To handle the anticipated demand for the seasonal flu vaccine, 160 million doses are being produced, according to the CDC. That's about 40 percent more than the 114 million seasonal shots last year.
Sedgwick County has ordered 8,380 doses for this year, according to county spokesman Bryan Holmgren.
The county plans to provide vaccinations to senior citizens starting in early to mid-September before moving on to businesses in October and November.
It plans to have a "drive-through" clinic on Oct. 9 and will begin offering vaccinations at its West Central Clinic, 2716 W. Central, on Oct. 12.
The flu season in Kansas doesn't typically peak until February or March, Maryman said, but concerns that the vaccine will lose its potency if you get it now are unfounded.
"You only need one shot," she said.
People who get the vaccine now will "still have protection" through the end of flu season, she said.
Most people have typically waited until October or November to get their flu shots, Maryman said, in part because that was when the vaccines became widely available.
But it's not necessary to wait, she said.
This year's flu shot has vaccines against three strains of the flu: H1N1, A Perth and B Brisbane.
A Perth, otherwise known as H3N2, was widespread in 2009, and B Brisbane was common in 2008.
Studies have shown that when an H3N2 strain predominates, the number of flu deaths typically is about 2.7 times higher than in years when an H1N1 strain predominates.
Researchers are not sure why that is, but it occurs at least in part because the H3N2 virus mutates more rapidly.
The World Health Organization declared the H1N1 pandemic over earlier this month.
But pharmacists think memories of last winter's outbreak will prompt a surge in the number of people who get flu shots this season.
This is the first year that all states are permitting properly trained pharmacists to give shots.
The rules vary state by state. In Kansas, pharmacists are limited to vaccinating patients 9 years or older.
Robert Elfinger, spokesman for Walgreens, said the company began offering vaccinations Sept. 1 last year. This year, it got its supply earlier.
"So we just decided to make it available when we got it and we wanted it to coincide with back-to-school shopping," Elfinger said.
The vaccine is available at its stores nationwide, including Wichita.
It comes in two forms — a shot or a nasal mist.
The Wichita Clinic has the mist available, according to Jacque Stearns, pharmacy manager for the clinic. The injection vaccine is expected to arrive within a couple weeks.
The CDC encourages everyone over the age of 6 months to get a flu shot.

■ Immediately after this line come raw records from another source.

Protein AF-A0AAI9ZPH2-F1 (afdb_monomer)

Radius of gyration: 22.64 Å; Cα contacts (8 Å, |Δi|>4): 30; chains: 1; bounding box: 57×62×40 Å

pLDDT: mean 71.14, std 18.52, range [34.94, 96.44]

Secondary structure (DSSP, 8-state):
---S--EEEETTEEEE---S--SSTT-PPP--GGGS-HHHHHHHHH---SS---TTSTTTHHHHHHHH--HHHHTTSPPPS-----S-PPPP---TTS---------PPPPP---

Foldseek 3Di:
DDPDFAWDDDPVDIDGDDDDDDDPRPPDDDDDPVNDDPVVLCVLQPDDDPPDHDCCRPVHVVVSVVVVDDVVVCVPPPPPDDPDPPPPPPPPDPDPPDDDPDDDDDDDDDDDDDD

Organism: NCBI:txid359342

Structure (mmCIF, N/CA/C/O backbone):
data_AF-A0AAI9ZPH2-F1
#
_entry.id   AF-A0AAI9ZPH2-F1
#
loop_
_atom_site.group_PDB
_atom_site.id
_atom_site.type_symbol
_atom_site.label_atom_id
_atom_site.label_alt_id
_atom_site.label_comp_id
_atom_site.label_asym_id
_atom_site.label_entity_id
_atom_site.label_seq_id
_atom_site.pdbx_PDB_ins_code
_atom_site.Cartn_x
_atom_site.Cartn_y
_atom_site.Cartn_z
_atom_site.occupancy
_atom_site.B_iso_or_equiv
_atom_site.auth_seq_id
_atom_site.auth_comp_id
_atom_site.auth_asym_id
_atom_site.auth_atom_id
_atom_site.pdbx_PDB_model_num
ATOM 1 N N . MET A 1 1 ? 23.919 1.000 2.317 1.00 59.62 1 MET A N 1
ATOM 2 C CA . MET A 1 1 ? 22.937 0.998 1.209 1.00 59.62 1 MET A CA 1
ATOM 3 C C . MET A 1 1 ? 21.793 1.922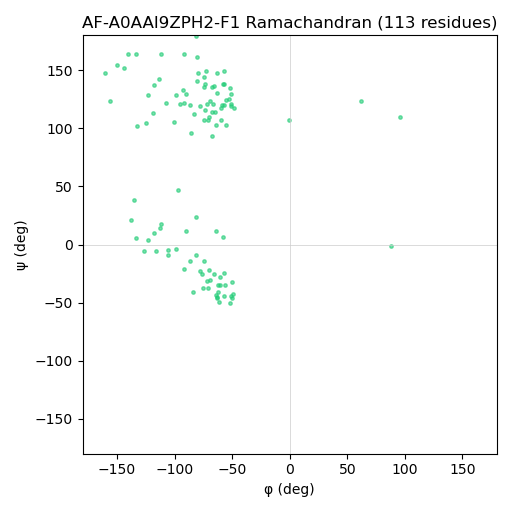 1.593 1.00 59.62 1 MET A C 1
ATOM 5 O O . MET A 1 1 ? 21.509 2.008 2.781 1.00 59.62 1 MET A O 1
ATOM 9 N N . ALA A 1 2 ? 21.189 2.640 0.644 1.00 66.88 2 ALA A N 1
ATOM 10 C CA . ALA A 1 2 ? 20.010 3.456 0.933 1.00 66.88 2 ALA A CA 1
ATOM 11 C C . ALA A 1 2 ? 18.821 2.534 1.242 1.00 66.88 2 ALA A C 1
ATOM 13 O O . ALA A 1 2 ? 18.500 1.666 0.437 1.00 66.88 2 ALA A O 1
ATOM 14 N N . THR A 1 3 ? 18.208 2.699 2.412 1.00 78.81 3 THR A N 1
ATOM 15 C CA . THR A 1 3 ? 17.081 1.872 2.882 1.00 78.81 3 THR A CA 1
ATOM 16 C C . THR A 1 3 ? 15.735 2.593 2.811 1.00 78.81 3 THR A C 1
ATOM 18 O O . THR A 1 3 ? 14.699 1.963 2.985 1.00 78.81 3 THR A O 1
ATOM 21 N N . HIS A 1 4 ? 15.737 3.899 2.529 1.00 76.81 4 HIS A N 1
ATOM 22 C CA . HIS A 1 4 ? 14.541 4.738 2.498 1.00 76.81 4 HIS A CA 1
ATOM 23 C C . HIS A 1 4 ? 14.355 5.323 1.100 1.00 76.81 4 HIS A C 1
ATOM 25 O O . HIS A 1 4 ? 15.166 6.131 0.639 1.00 76.81 4 HIS A O 1
ATOM 31 N N . ALA A 1 5 ? 13.289 4.905 0.418 1.00 78.69 5 ALA A N 1
ATOM 32 C CA . ALA A 1 5 ? 12.923 5.472 -0.872 1.00 78.69 5 ALA A CA 1
ATOM 33 C C . ALA A 1 5 ? 12.496 6.933 -0.686 1.00 78.69 5 ALA A C 1
ATOM 35 O O . ALA A 1 5 ? 11.546 7.225 0.037 1.00 78.69 5 ALA A O 1
ATOM 36 N N . LYS A 1 6 ? 13.191 7.860 -1.348 1.00 78.19 6 LYS A N 1
ATOM 37 C CA . LYS A 1 6 ? 12.826 9.278 -1.351 1.00 78.19 6 LYS A CA 1
ATOM 38 C C . LYS A 1 6 ? 11.751 9.507 -2.410 1.00 78.19 6 LYS A C 1
ATOM 40 O O . LYS A 1 6 ? 12.012 9.366 -3.605 1.00 78.19 6 LYS A O 1
ATOM 45 N N . MET A 1 7 ? 10.546 9.840 -1.961 1.00 77.75 7 MET A N 1
ATOM 46 C CA . MET A 1 7 ? 9.363 10.000 -2.806 1.00 77.75 7 MET A CA 1
ATOM 47 C C . MET A 1 7 ? 8.908 11.461 -2.809 1.00 77.75 7 MET A C 1
ATOM 49 O O . MET A 1 7 ? 8.950 12.136 -1.783 1.00 77.75 7 MET A O 1
ATOM 53 N N . GLN A 1 8 ? 8.442 11.941 -3.957 1.00 78.25 8 GLN A N 1
ATOM 54 C CA . GLN A 1 8 ? 7.817 13.247 -4.135 1.00 78.25 8 GLN A CA 1
ATOM 55 C C . GLN A 1 8 ? 6.373 13.052 -4.600 1.00 78.25 8 GLN A C 1
ATOM 57 O O . GLN A 1 8 ? 6.105 12.217 -5.465 1.00 78.25 8 GLN A O 1
ATOM 62 N N . ILE A 1 9 ? 5.454 13.831 -4.032 1.00 80.31 9 ILE A N 1
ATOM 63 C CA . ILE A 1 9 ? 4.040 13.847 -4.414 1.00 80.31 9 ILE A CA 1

Officials say it's especially important that the following groups get vaccinated either because they are at high risk of having serious flu-related complications or because they live with or care for people at high risk for developing flu-related complications:
* Pregnant women
* Children younger than 5, but especially children younger than 2
* People 50 and older
* People of any age with certain chronic medical conditions
* People who live in nursing homes and other long-term care facilities
* People who live with or care for those at high risk for complications from flu including health care workers, household contacts of people at high risk for complications from the flu, and household contacts and out-of-home caregivers of children younger than six months.